Flora found in and around the Broad includes the white water-lily Nymphaea alba, common reed Phragmites australis and the rarer tussock-sedge Carex appropinquata as well as species such as marsh arrowgrass Triglochin palustris and southern marsh-orchid Dactylorhiza praetermissa. It is surrounded by an area of mature Alder carr woodland with species such as Ash and Oak.

==Castle Marshes==
Castle Marshes makes up the gazing marsh section of the SSSI. These cover the flood plain of the River Waveney from the edge of the wooded area to the south to the remains of Castle Mill in the north. The marshes are drained with dykes and are managed using traditional cattle grazing. Rare species breeding here include the Norfolk hawker. The protected fen raft spider has been reintroduced onto the site as part of a project organised by Natural England and Suffolk Wildlife Trust and partly funded by a grant from the BBC Wildlife Fund.

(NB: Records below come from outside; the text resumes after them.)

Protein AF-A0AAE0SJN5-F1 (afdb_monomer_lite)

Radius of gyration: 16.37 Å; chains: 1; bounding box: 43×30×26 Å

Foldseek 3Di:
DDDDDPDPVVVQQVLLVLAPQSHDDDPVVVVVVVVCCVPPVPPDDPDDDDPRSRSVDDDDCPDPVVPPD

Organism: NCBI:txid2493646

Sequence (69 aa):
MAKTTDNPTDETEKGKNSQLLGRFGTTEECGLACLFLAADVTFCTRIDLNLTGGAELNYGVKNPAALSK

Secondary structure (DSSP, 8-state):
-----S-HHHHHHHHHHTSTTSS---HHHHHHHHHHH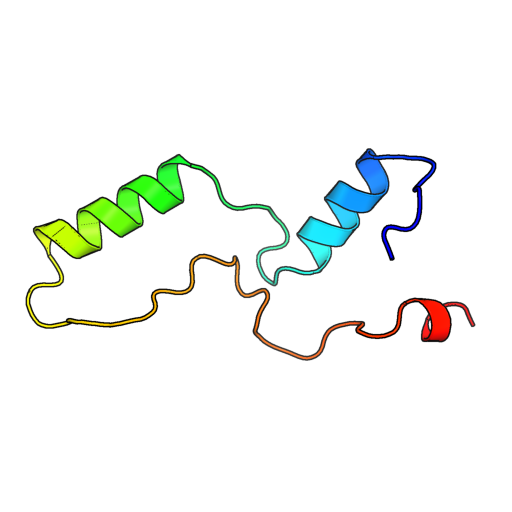HHT--S--S-----STTTTSS---S-GGGG--

pLDDT: mean 87.39, std 13.71, range [39.19, 98.12]

Structure (mmCIF, N/CA/C/O backbone):
data_AF-A0AAE0SJN5-F1
#
_entry.id   AF-A0AAE0SJN5-F1
#
loop_
_atom_site.group_PDB
_atom_site.id
_atom_site.type_symbol
_atom_site.label_atom_id
_atom_site.label_alt_id
_atom_site.label_comp_id
_atom_site.label_asym_id
_atom_site.label_entity_id
_atom_site.label_seq_id
_atom_site.pdbx_PDB_ins_code
_atom_site.Cartn_x
_atom_site.Cartn_y
_atom_site.Cartn_z
_atom_site.occupancy
_atom_site.B_iso_or_equiv
_atom_site.auth_seq_id
_atom_site.auth_comp_id
_atom_site.auth_asym_id
_atom_site.auth_atom_id
_atom_site.pdbx_PDB_model_num
ATOM 1 N N . MET A 1 1 ? 20.785 -5.030 -4.169 1.00 39.19 1 MET A N 1
ATOM 2 C CA . MET A 1 1 ? 21.875 -4.169 -3.669 1.00 39.19 1 MET A CA 1
ATOM 3 C C . MET A 1 1 ? 21.240 -3.071 -2.833 1.00 39.19 1 MET A C 1
ATOM 5 O O . MET A 1 1 ? 20.591 -2.207 -3.405 1.00 39.19 1 MET A O 1
ATOM 9 N N . ALA A 1 2 ? 21.327 -3.154 -1.505 1.00 44.25 2 ALA A N 1
ATOM 10 C CA . ALA A 1 2 ? 20.930 -2.049 -0.637 1.00 44.25 2 ALA A CA 1
ATOM 11 C C . ALA A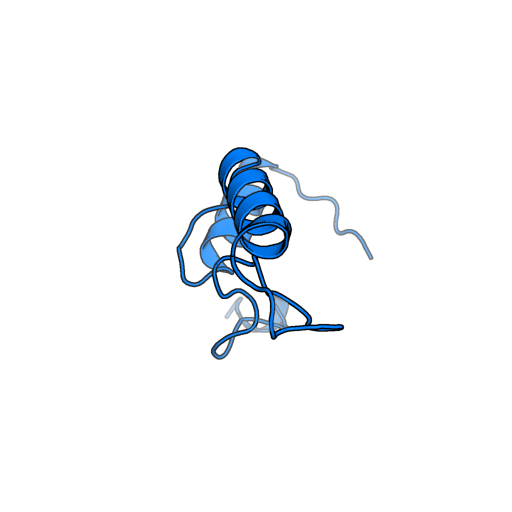 1 2 ? 22.074 -1.031 -0.660 1.00 44.25 2 ALA A C 1
ATOM 13 O O . ALA A 1 2 ? 23.190 -1.349 -0.256 1.00 44.25 2 ALA A O 1
ATOM 14 N N . LYS A 1 3 ? 21.828 0.149 -1.229 1.00 61.16 3 LYS A N 1
ATOM 15 C CA . LYS A 1 3 ? 22.768 1.263 -1.137 1.00 61.16 3 LYS A CA 1
ATOM 16 C C . LYS A 1 3 ? 22.649 1.803 0.287 1.00 61.16 3 LYS A C 1
ATOM 18 O O . LYS A 1 3 ? 21.553 2.173 0.687 1.00 61.16 3 LYS A O 1
ATOM 23 N N . THR A 1 4 ? 23.736 1.795 1.052 1.00 60.81 4 THR A N 1
ATOM 24 C CA . THR A 1 4 ? 23.779 2.461 2.358 1.00 60.81 4 THR A CA 1
ATOM 25 C C . THR A 1 4 ? 23.542 3.947 2.124 1.00 60.81 4 THR A C 1
ATOM 27 O O . THR A 1 4 ? 24.317 4.585 1.413 1.00 60.81 4 THR A O 1
ATOM 30 N N . THR A 1 5 ? 22.431 4.470 2.633 1.00 63.16 5 THR A N 1
ATOM 31 C CA . THR A 1 5 ? 22.094 5.890 2.540 1.00 63.16 5 THR A CA 1
ATOM 32 C C . THR A 1 5 ? 22.582 6.614 3.784 1.00 63.16 5 THR A C 1
ATOM 34 O O . THR A 1 5 ? 22.383 6.127 4.894 1.00 63.16 5 THR A O 1
ATOM 37 N N . ASP A 1 6 ? 23.175 7.792 3.604 1.00 72.31 6 ASP A N 1
ATOM 38 C CA . ASP A 1 6 ? 23.745 8.579 4.703 1.00 72.31 6 ASP A CA 1
ATOM 39 C C . ASP A 1 6 ? 22.676 9.239 5.599 1.00 72.31 6 ASP A C 1
ATOM 41 O O . ASP A 1 6 ? 22.979 9.614 6.730 1.00 72.31 6 ASP A O 1
ATOM 45 N N . ASN A 1 7 ? 21.422 9.362 5.126 1.00 79.88 7 ASN A N 1
ATOM 46 C CA . ASN A 1 7 ? 20.344 10.040 5.850 1.00 79.88 7 ASN A CA 1
ATOM 47 C C . ASN A 1 7 ? 18.956 9.359 5.682 1.00 79.88 7 ASN A C 1
ATOM 49 O O . ASN A 1 7 ? 18.405 9.345 4.578 1.00 79.88 7 ASN A O 1
ATOM 53 N N . PRO A 1 8 ? 18.353 8.801 6.752 1.00 82.00 8 PRO A N 1
ATOM 54 C CA . PRO A 1 8 ? 17.089 8.053 6.681 1.00 82.00 8 PRO A CA 1
ATOM 55 C C . PRO A 1 8 ? 15.845 8.913 6.396 1.00 82.00 8 PRO A C 1
ATOM 57 O O . PRO A 1 8 ? 14.844 8.402 5.881 1.00 82.00 8 PRO A O 1
ATOM 60 N N . THR A 1 9 ? 15.879 10.214 6.696 1.00 86.19 9 THR A N 1
ATOM 61 C CA . THR A 1 9 ? 14.754 11.121 6.405 1.00 86.19 9 THR A CA 1
ATOM 62 C C . THR A 1 9 ? 14.532 11.272 4.905 1.00 86.19 9 THR A C 1
ATOM 64 O O . THR A 1 9 ? 13.395 11.258 4.440 1.00 86.19 9 THR A O 1
ATOM 67 N N . ASP A 1 10 ? 15.616 11.333 4.135 1.00 85.94 10 ASP A N 1
ATOM 68 C CA . ASP A 1 10 ? 15.558 11.592 2.697 1.00 85.94 10 ASP A CA 1
ATOM 69 C C . ASP A 1 10 ? 14.969 10.396 1.940 1.00 85.94 10 ASP A C 1
ATOM 71 O O . ASP A 1 10 ? 14.246 10.562 0.960 1.00 85.94 10 ASP A O 1
ATOM 75 N N . GLU A 1 11 ? 15.217 9.178 2.423 1.00 87.06 11 GLU A N 1
ATOM 76 C CA . GLU A 1 11 ? 14.609 7.961 1.875 1.00 87.06 11 GLU A CA 1
ATOM 77 C C . GLU A 1 11 ? 13.116 7.864 2.200 1.00 87.06 11 GLU A C 1
ATOM 79 O O . GLU A 1 11 ? 12.325 7.419 1.366 1.00 87.06 11 GLU A O 1
ATOM 84 N N . THR A 1 12 ? 12.710 8.346 3.377 1.00 89.44 12 THR A N 1
ATOM 85 C CA . THR A 1 12 ? 11.293 8.420 3.758 1.00 89.44 12 THR A CA 1
ATOM 86 C C . THR A 1 12 ? 10.537 9.359 2.816 1.00 89.44 12 THR A C 1
ATOM 88 O O . THR A 1 12 ? 9.488 8.990 2.287 1.00 89.44 12 THR A O 1
ATOM 91 N N . GLU A 1 13 ? 11.088 10.540 2.534 1.00 90.62 13 GLU A N 1
ATOM 92 C CA . GLU A 1 13 ? 10.479 11.499 1.605 1.00 90.62 13 GLU A CA 1
ATOM 93 C C . GLU A 1 13 ? 10.470 10.988 0.158 1.00 90.62 13 GLU A C 1
ATOM 95 O O . GLU A 1 13 ? 9.461 11.113 -0.537 1.00 90.62 13 GLU A O 1
ATOM 100 N N . LYS A 1 14 ? 11.536 10.319 -0.299 1.00 88.75 14 LYS A N 1
ATOM 101 C CA . LYS A 1 14 ? 11.534 9.640 -1.610 1.00 88.75 14 LYS A CA 1
ATOM 102 C C . LYS A 1 14 ? 10.441 8.576 -1.705 1.00 88.75 14 LYS A C 1
ATOM 104 O O . LYS A 1 14 ? 9.774 8.478 -2.737 1.00 88.75 14 LYS A O 1
ATOM 109 N N . GLY A 1 15 ? 10.239 7.797 -0.643 1.00 88.88 15 GLY A N 1
ATOM 110 C CA . GLY A 1 15 ? 9.187 6.784 -0.581 1.00 88.88 15 GLY A CA 1
ATOM 111 C C . GLY A 1 15 ? 7.780 7.383 -0.635 1.00 88.88 15 GLY A C 1
ATOM 112 O O . GLY A 1 15 ? 6.928 6.865 -1.356 1.00 88.88 15 GLY A O 1
ATOM 113 N N . LYS A 1 16 ? 7.549 8.512 0.046 1.00 92.75 16 LYS A N 1
ATOM 114 C CA . LYS A 1 16 ? 6.290 9.270 -0.047 1.00 92.75 16 LYS A CA 1
ATOM 115 C C . LYS A 1 16 ? 6.053 9.810 -1.456 1.00 92.75 16 LYS A C 1
ATOM 117 O O . LYS A 1 16 ? 4.983 9.594 -2.009 1.00 92.75 16 LYS A O 1
ATOM 122 N N . ASN A 1 17 ? 7.068 10.433 -2.058 1.00 90.88 17 ASN A N 1
ATOM 123 C CA . ASN A 1 17 ? 6.998 11.001 -3.410 1.00 90.88 17 ASN A CA 1
ATOM 124 C C . ASN A 1 17 ? 6.821 9.945 -4.511 1.00 90.88 17 ASN A C 1
ATOM 126 O O . ASN A 1 17 ? 6.417 10.272 -5.623 1.00 90.88 17 ASN A O 1
ATOM 130 N N . SER A 1 18 ? 7.135 8.681 -4.218 1.00 90.88 18 SER A N 1
ATOM 131 C CA . SER A 1 18 ? 6.917 7.565 -5.143 1.00 90.88 18 SER A CA 1
ATOM 132 C C . SER A 1 18 ? 5.463 7.073 -5.162 1.00 90.88 18 SER A C 1
ATOM 134 O O . SER A 1 18 ? 5.105 6.289 -6.036 1.00 90.88 18 SER A O 1
ATOM 136 N N . GLN A 1 19 ? 4.631 7.510 -4.214 1.00 93.00 19 GLN A N 1
ATOM 137 C CA . GLN A 1 19 ? 3.199 7.210 -4.151 1.00 93.00 19 GLN A CA 1
ATOM 138 C C . GLN A 1 19 ? 2.415 8.411 -4.683 1.00 93.00 19 GLN A C 1
ATOM 140 O O . GLN A 1 19 ? 2.751 9.550 -4.360 1.00 93.00 19 GLN A O 1
ATOM 145 N N . LEU A 1 20 ? 1.334 8.194 -5.442 1.00 93.50 20 LEU A N 1
ATOM 146 C CA . LEU A 1 20 ? 0.520 9.319 -5.932 1.00 93.50 20 LEU A CA 1
ATOM 147 C C . LEU A 1 20 ? -0.120 10.115 -4.794 1.00 93.50 20 LEU A C 1
ATOM 149 O O . LEU A 1 20 ? -0.305 11.321 -4.923 1.00 93.50 20 LEU A O 1
ATOM 153 N N . LEU A 1 21 ? -0.443 9.456 -3.680 1.00 94.75 21 LEU A N 1
ATOM 154 C CA . LEU A 1 21 ? -0.990 10.131 -2.504 1.00 94.75 21 LEU A CA 1
ATOM 155 C C . LEU A 1 21 ? 0.046 10.966 -1.731 1.00 94.75 21 LEU A C 1
ATOM 157 O O . LEU A 1 21 ? -0.344 11.700 -0.826 1.00 94.75 21 LEU A O 1
ATOM 161 N N . GLY A 1 22 ? 1.346 10.863 -2.040 1.00 94.06 22 GLY A N 1
ATOM 162 C CA . GLY A 1 22 ? 2.393 11.673 -1.404 1.00 94.06 22 GLY A CA 1
ATOM 163 C C . GLY A 1 22 ? 2.624 11.377 0.084 1.00 94.06 22 GLY A C 1
ATOM 164 O O . GLY A 1 22 ? 3.243 12.173 0.789 1.00 94.06 22 GLY A O 1
ATOM 165 N N . ARG A 1 23 ? 2.118 10.252 0.599 1.00 95.31 23 ARG A N 1
ATOM 166 C CA . ARG A 1 23 ? 2.267 9.823 1.997 1.00 95.31 23 ARG A CA 1
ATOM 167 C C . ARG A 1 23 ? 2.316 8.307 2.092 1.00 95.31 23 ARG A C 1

The marshes are flooded in winter, providing overwintering habitat for bird species such as teal, shoveler and gadwall and breeding grounds for lapwing and common redshank. Bird of prey species such as marsh harrier and hobby are also present.

Much of the marshland area on the site is owned and managed as a nature reserve by the Suffolk Wildlife Trust. This area is 71 ha in area and extends along the southern backs of the Waveney towards Lowestoft outside the SSSI area. Access to the reserve is restricted, although public footpaths run along the river wall.

==North Cove Nature Reserve==
A smaller area of 38.8 ha is privately owned but managed by Suffolk Wildlife Trust as a nature reserve. This area includes a mix of woodland, pools and marshland habitats and was previously a game reserve. The nationally scarce marsh fern is one key species, whilst woodcock and the Norfolk hawker dragonfly are both found around this site.